Exercise aim: In the records below, begin at the line that has "ATOM 37 O O" and stop after the line that has "ATOM 56 O O"; quote those lines verbatim and nothing more.

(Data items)
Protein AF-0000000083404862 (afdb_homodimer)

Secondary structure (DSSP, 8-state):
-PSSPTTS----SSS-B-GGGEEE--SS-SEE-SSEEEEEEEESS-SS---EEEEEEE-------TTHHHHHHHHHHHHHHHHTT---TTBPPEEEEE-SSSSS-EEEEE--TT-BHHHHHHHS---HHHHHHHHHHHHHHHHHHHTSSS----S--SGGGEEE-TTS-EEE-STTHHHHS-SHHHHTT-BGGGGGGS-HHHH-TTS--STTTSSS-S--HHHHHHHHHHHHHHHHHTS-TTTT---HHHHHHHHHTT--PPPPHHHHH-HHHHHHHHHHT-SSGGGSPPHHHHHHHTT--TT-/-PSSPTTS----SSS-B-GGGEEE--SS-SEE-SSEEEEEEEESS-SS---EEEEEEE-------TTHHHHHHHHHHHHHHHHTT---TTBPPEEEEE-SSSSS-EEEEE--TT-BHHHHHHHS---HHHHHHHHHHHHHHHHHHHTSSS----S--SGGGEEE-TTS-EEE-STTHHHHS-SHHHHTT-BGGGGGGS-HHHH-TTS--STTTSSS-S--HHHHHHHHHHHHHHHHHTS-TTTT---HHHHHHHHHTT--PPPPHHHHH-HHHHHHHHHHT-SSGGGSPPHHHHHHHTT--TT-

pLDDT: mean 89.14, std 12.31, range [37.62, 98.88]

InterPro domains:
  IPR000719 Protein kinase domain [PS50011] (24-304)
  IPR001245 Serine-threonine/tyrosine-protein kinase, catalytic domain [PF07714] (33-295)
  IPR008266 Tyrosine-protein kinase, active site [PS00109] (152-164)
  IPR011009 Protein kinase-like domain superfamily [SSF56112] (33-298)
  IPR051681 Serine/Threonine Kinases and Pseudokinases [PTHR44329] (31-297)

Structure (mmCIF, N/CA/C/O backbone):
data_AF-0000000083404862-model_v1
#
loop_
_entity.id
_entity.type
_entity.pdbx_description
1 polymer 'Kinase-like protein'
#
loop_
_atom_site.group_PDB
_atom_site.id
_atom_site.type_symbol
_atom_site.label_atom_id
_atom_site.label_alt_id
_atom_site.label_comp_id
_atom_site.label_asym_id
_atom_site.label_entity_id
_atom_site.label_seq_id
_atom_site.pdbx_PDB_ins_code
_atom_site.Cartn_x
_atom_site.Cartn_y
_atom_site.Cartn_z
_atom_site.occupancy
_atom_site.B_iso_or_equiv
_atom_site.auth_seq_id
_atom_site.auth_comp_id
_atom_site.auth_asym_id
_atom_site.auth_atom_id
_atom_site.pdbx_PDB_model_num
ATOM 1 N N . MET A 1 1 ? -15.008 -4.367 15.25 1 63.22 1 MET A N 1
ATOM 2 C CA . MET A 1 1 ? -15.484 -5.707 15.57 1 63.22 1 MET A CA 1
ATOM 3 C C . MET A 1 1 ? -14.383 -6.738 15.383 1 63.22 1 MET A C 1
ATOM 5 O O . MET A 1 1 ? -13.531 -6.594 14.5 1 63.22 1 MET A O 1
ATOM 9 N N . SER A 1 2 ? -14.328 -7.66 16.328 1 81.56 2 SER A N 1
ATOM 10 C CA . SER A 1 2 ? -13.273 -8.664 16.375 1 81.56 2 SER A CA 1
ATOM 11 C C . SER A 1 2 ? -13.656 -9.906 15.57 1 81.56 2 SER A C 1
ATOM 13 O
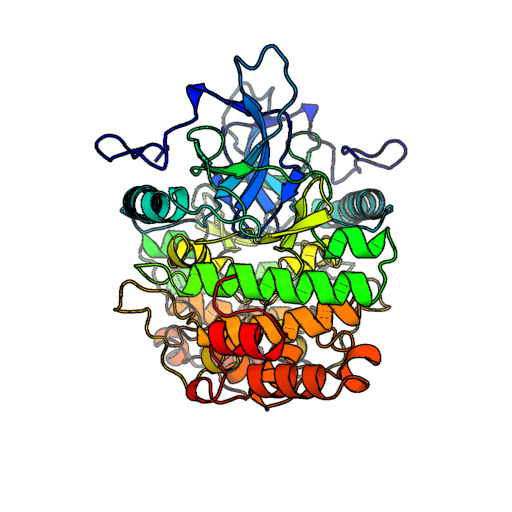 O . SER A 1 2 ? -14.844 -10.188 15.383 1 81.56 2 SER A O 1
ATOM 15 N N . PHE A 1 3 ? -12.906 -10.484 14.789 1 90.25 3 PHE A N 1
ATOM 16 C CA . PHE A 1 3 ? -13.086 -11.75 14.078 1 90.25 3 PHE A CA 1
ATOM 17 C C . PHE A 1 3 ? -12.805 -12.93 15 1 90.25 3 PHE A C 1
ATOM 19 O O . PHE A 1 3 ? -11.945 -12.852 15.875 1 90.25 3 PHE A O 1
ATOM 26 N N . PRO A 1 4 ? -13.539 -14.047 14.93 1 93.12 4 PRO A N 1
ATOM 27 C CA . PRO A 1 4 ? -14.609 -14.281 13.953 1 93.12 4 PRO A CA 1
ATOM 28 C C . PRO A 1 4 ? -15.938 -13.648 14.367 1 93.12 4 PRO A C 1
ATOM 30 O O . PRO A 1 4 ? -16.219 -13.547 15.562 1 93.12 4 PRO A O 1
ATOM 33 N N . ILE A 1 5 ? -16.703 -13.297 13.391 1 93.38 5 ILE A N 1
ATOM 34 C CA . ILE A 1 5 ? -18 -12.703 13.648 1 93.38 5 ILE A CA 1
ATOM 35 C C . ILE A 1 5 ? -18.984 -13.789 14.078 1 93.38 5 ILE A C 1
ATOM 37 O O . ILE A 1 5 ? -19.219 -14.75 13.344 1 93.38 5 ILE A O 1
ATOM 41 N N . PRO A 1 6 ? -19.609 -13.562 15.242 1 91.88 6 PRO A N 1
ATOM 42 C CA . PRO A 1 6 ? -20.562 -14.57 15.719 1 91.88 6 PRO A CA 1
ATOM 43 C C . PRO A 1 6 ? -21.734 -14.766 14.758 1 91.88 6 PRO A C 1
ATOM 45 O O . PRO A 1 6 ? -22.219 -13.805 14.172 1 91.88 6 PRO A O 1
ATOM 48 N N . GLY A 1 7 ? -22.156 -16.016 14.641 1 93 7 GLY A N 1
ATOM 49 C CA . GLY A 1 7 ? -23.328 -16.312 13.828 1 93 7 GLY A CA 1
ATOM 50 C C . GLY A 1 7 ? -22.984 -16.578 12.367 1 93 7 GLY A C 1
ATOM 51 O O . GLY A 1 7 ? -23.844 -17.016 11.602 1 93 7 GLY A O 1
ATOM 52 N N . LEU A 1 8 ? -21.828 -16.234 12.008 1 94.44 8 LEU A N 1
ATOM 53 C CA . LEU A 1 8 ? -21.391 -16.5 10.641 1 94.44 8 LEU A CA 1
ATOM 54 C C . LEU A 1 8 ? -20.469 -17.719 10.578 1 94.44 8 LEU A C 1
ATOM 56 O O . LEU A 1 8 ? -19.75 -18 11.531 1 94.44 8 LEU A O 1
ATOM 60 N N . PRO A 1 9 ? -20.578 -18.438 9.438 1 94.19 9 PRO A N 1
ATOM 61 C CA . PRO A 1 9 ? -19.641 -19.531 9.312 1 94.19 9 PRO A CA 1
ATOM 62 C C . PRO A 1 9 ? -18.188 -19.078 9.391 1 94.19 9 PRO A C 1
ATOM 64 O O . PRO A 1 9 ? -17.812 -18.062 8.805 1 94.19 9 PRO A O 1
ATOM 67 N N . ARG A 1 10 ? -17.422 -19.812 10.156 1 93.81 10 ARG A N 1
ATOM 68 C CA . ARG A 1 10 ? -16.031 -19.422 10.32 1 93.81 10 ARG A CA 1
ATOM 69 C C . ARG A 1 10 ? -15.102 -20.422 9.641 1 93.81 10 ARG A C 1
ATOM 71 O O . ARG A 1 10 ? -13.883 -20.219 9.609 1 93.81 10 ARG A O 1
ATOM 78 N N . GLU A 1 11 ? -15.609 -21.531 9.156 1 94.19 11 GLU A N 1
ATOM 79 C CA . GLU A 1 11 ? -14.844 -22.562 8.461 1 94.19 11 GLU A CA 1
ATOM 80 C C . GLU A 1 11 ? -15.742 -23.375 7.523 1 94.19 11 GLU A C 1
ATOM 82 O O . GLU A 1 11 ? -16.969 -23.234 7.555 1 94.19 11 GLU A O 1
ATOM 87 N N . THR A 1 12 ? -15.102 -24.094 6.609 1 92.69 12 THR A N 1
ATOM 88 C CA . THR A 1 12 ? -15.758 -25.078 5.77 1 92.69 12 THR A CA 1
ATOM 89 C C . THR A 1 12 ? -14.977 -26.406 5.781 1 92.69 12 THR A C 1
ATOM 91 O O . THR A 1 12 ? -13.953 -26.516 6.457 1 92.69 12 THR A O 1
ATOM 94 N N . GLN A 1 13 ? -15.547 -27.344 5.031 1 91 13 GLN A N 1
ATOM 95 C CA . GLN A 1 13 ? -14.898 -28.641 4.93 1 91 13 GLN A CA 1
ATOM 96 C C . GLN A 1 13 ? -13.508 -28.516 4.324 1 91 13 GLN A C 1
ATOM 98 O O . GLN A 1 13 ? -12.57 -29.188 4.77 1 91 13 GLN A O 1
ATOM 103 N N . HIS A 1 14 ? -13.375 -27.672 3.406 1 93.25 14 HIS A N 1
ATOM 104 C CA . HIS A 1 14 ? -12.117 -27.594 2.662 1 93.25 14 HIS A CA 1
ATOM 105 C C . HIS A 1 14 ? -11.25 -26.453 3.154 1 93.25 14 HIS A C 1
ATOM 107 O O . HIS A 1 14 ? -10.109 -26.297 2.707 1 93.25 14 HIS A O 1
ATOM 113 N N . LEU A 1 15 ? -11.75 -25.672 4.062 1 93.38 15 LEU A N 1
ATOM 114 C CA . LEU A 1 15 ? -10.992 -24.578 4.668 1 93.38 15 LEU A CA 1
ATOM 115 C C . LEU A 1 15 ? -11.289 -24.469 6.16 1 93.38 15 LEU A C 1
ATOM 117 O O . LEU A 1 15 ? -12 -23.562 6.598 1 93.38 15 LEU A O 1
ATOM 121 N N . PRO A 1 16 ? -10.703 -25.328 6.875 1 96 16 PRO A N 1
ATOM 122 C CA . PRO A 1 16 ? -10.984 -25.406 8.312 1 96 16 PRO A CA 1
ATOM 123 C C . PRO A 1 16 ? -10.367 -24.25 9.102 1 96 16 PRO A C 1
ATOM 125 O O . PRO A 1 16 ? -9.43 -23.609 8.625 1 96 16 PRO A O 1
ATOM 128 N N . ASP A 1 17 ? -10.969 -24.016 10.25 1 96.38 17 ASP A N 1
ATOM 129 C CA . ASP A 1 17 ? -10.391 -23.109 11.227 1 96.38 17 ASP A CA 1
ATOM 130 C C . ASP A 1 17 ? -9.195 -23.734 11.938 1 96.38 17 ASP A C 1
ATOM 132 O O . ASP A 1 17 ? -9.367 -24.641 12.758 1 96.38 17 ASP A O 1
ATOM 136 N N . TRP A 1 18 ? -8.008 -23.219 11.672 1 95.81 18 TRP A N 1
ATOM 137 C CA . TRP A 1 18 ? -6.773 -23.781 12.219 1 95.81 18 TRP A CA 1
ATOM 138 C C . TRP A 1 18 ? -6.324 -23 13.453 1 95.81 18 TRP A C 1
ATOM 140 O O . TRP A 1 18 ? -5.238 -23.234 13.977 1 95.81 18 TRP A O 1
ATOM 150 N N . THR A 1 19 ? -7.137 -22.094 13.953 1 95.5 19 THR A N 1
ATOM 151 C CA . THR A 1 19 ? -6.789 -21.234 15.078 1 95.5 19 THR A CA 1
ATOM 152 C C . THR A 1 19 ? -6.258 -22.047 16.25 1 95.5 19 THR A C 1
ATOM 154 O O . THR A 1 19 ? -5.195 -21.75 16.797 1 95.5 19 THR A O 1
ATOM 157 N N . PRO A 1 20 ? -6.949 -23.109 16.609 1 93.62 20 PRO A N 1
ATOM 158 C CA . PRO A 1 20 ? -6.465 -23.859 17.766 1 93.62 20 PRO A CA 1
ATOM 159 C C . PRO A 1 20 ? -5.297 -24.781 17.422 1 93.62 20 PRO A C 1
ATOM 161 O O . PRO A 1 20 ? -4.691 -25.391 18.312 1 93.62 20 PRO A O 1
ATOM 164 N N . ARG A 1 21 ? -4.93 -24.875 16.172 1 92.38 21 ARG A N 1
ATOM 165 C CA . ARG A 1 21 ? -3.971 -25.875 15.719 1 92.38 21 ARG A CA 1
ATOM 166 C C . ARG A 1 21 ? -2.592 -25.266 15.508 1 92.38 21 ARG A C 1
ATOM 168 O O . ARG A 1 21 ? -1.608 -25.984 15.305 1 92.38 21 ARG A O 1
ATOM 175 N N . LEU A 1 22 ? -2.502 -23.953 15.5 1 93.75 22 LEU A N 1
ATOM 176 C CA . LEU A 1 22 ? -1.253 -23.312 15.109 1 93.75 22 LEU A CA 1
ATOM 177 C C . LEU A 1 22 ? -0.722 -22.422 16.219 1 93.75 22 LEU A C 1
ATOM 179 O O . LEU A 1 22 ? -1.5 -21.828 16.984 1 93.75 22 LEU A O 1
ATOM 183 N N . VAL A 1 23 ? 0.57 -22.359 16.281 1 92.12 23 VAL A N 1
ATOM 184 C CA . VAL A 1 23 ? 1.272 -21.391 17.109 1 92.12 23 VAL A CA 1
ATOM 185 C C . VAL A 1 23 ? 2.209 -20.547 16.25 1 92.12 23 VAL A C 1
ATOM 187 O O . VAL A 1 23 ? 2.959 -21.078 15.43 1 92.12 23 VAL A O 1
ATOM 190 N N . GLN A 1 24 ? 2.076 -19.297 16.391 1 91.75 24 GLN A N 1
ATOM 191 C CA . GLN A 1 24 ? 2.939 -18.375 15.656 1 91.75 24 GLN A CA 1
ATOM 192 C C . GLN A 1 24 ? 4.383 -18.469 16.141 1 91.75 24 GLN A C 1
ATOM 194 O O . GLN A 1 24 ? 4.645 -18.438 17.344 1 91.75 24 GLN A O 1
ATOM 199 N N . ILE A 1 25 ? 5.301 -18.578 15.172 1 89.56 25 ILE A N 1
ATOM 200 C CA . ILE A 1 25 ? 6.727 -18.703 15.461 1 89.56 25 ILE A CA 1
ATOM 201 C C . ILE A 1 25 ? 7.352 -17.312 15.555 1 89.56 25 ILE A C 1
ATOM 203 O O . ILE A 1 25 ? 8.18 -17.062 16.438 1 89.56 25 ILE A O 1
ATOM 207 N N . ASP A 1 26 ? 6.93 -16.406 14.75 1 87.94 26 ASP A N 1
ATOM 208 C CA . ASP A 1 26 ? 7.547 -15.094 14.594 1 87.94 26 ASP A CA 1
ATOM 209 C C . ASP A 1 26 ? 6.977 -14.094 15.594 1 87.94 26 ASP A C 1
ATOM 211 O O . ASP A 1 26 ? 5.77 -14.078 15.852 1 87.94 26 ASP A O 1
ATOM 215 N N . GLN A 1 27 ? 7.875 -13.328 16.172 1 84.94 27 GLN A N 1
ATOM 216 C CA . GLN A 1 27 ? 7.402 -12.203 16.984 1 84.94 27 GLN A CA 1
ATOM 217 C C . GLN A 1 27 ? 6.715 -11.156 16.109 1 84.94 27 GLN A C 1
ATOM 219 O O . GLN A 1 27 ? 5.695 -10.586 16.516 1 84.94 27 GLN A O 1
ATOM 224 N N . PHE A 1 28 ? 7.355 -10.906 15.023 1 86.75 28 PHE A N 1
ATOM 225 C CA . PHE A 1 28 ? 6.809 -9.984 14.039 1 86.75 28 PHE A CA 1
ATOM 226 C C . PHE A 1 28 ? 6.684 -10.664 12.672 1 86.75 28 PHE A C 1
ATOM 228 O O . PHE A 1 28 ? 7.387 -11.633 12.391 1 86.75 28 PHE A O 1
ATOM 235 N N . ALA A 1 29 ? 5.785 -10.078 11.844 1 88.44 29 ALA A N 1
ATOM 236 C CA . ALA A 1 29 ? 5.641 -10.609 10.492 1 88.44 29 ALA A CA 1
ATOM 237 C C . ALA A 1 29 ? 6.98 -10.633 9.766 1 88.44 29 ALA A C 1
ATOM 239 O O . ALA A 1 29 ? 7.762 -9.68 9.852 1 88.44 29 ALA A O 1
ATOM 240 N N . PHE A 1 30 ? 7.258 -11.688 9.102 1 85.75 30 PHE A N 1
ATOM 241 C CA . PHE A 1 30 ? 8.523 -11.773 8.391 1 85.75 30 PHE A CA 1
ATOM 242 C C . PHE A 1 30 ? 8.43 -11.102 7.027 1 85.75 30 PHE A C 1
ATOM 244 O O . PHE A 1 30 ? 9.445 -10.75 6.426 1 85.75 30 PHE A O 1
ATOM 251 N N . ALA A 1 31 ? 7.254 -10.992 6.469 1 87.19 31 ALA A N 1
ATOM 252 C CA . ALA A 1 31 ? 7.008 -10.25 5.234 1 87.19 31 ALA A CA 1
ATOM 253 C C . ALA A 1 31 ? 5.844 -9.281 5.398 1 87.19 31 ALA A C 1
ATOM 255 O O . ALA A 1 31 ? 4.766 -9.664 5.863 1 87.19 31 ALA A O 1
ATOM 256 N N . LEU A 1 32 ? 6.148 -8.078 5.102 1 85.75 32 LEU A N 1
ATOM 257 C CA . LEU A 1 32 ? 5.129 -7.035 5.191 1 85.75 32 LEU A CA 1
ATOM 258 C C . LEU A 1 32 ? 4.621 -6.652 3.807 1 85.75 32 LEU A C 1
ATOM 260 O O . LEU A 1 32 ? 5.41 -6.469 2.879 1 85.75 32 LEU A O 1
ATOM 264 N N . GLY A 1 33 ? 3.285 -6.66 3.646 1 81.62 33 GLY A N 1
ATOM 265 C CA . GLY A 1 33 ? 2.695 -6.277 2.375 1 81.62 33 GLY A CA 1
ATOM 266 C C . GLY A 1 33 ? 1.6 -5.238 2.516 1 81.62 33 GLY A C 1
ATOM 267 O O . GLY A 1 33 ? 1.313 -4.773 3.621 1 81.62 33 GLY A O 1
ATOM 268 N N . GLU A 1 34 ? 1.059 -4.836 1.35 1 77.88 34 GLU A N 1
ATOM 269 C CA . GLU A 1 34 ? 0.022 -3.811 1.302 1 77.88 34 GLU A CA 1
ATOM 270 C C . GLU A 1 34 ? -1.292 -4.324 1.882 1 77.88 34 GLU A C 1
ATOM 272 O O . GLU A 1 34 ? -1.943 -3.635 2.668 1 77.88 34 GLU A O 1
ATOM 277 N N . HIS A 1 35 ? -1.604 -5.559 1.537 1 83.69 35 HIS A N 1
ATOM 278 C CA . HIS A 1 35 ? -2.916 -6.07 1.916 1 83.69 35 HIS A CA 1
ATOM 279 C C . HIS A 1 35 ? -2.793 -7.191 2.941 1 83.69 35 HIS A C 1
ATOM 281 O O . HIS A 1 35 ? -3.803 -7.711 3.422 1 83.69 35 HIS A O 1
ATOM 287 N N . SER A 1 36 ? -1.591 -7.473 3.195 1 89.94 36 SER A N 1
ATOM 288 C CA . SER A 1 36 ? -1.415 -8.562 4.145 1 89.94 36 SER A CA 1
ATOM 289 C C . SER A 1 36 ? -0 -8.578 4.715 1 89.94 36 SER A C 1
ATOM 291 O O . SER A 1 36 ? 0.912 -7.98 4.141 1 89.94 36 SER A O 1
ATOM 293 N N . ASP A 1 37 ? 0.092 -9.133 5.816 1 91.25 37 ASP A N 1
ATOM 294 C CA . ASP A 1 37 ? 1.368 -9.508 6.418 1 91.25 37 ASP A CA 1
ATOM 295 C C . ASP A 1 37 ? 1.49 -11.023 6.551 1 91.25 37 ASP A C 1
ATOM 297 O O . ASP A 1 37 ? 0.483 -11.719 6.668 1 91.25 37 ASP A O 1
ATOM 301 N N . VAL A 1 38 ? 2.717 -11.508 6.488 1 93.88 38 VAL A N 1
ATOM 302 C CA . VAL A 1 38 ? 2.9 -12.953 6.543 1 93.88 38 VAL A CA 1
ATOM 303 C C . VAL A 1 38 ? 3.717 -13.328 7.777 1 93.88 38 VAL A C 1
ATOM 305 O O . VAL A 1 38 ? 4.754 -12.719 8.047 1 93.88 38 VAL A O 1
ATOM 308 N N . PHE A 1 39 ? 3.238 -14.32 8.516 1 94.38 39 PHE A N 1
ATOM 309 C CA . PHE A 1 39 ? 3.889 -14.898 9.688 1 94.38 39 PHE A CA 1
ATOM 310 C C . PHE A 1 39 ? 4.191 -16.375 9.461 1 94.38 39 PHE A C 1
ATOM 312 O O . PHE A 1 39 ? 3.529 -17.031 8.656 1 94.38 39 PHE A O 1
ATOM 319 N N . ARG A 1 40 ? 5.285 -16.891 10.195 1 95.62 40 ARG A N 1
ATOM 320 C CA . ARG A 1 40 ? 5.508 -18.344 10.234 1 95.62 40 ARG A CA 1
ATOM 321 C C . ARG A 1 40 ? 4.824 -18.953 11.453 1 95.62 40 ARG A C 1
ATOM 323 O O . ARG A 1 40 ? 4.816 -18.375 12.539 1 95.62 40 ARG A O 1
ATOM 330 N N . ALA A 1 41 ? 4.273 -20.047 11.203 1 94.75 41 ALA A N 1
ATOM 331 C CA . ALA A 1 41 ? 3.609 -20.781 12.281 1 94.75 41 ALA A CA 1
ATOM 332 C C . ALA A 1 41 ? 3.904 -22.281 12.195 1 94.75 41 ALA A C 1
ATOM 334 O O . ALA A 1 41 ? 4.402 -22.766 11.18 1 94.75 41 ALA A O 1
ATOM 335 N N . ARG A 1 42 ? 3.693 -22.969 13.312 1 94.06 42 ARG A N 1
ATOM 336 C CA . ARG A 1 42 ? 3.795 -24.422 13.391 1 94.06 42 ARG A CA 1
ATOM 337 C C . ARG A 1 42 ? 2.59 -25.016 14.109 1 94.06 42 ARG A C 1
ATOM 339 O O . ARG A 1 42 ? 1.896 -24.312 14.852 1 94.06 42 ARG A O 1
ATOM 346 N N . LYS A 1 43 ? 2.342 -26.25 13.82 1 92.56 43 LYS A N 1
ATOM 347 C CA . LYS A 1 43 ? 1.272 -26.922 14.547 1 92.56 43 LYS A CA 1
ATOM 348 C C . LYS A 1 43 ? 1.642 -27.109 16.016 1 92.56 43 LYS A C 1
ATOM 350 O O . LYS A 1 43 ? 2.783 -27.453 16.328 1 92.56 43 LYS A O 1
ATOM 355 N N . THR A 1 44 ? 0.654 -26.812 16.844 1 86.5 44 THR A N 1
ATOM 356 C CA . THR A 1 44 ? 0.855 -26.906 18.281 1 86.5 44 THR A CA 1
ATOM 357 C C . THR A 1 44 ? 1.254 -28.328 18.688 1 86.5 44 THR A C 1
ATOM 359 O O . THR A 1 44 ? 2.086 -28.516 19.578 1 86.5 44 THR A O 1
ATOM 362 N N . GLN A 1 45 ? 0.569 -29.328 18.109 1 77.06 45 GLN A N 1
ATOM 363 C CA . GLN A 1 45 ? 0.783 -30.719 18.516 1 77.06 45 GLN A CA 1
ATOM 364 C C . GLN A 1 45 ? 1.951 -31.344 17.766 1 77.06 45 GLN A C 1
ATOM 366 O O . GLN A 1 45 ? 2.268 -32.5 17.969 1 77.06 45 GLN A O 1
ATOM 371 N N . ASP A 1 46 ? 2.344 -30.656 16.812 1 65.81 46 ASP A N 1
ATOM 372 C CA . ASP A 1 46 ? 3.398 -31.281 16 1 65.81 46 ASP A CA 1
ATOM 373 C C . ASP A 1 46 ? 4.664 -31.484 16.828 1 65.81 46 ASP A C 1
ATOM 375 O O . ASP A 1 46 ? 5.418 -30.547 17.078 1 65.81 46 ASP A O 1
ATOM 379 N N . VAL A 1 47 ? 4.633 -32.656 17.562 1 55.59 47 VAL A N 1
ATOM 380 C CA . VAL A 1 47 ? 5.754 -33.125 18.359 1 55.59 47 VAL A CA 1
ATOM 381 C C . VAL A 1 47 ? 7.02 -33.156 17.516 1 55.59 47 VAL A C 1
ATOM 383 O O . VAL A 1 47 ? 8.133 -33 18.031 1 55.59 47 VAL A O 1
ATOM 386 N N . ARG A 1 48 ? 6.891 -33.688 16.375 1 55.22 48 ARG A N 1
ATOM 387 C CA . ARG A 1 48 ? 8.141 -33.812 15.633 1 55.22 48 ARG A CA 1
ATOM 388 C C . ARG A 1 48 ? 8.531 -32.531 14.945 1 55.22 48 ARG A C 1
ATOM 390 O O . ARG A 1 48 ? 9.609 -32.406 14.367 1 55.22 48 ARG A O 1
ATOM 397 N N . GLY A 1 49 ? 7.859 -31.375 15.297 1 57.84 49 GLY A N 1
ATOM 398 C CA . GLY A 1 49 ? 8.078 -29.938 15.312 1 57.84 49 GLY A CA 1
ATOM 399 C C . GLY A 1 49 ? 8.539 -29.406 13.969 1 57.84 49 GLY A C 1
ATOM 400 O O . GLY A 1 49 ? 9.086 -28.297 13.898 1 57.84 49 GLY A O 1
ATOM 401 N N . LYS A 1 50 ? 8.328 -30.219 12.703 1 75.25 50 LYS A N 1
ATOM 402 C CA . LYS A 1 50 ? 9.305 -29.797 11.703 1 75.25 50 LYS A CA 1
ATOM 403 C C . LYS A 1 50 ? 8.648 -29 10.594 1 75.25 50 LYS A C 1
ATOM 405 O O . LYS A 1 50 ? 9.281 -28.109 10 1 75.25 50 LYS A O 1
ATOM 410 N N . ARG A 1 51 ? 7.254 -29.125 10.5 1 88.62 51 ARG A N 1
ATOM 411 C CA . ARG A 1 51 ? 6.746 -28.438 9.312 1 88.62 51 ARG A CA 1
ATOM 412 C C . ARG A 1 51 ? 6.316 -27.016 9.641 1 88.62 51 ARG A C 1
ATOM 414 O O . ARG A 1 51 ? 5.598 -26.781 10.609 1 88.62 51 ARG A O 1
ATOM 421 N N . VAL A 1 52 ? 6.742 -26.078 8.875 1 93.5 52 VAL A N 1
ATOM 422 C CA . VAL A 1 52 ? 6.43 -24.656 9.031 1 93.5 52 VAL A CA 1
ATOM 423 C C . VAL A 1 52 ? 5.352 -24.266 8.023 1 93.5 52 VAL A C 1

Final answer:
ATOM 37 O O . ILE A 1 5 ? -19.219 -14.75 13.344 1 93.38 5 ILE A O 1
ATOM 41 N N . PRO A 1 6 ? -19.609 -13.562 15.242 1 91.88 6 PRO A N 1
ATOM 42 C CA . PRO A 1 6 ? -20.562 -14.57 15.719 1 91.88 6 PRO A CA 1
ATOM 43 C C . PRO A 1 6 ? -21.734 -14.766 14.758 1 91.88 6 PRO A C 1
ATOM 45 O O . PRO A 1 6 ? -22.219 -13.805 14.172 1 91.88 6 PRO A O 1
ATOM 48 N N . GLY A 1 7 ? -22.156 -16.016 14.641 1 93 7 GLY A N 1
ATOM 49 C CA . GLY A 1 7 ? -23.328 -16.312 13.828 1 93 7 GLY A CA 1
ATOM 50 C C . GLY A 1 7 ? -22.984 -16.578 12.367 1 93 7 GLY A C 1
ATOM 51 O O . GLY A 1 7 ? -23.844 -17.016 11.602 1 93 7 GLY A O 1
ATOM 52 N N . LEU A 1 8 ? -21.828 -16.234 12.008 1 94.44 8 LEU A N 1
ATOM 53 C CA . LEU A 1 8 ? -21.391 -16.5 10.641 1 94.44 8 LEU A CA 1
ATOM 54 C C . LEU A 1 8 ? -20.469 -17.719 10.578 1 94.44 8 LEU A C 1
ATOM 56 O O . LEU A 1 8 ? -19.75 -18 11.531 1 94.44 8 LEU A O 1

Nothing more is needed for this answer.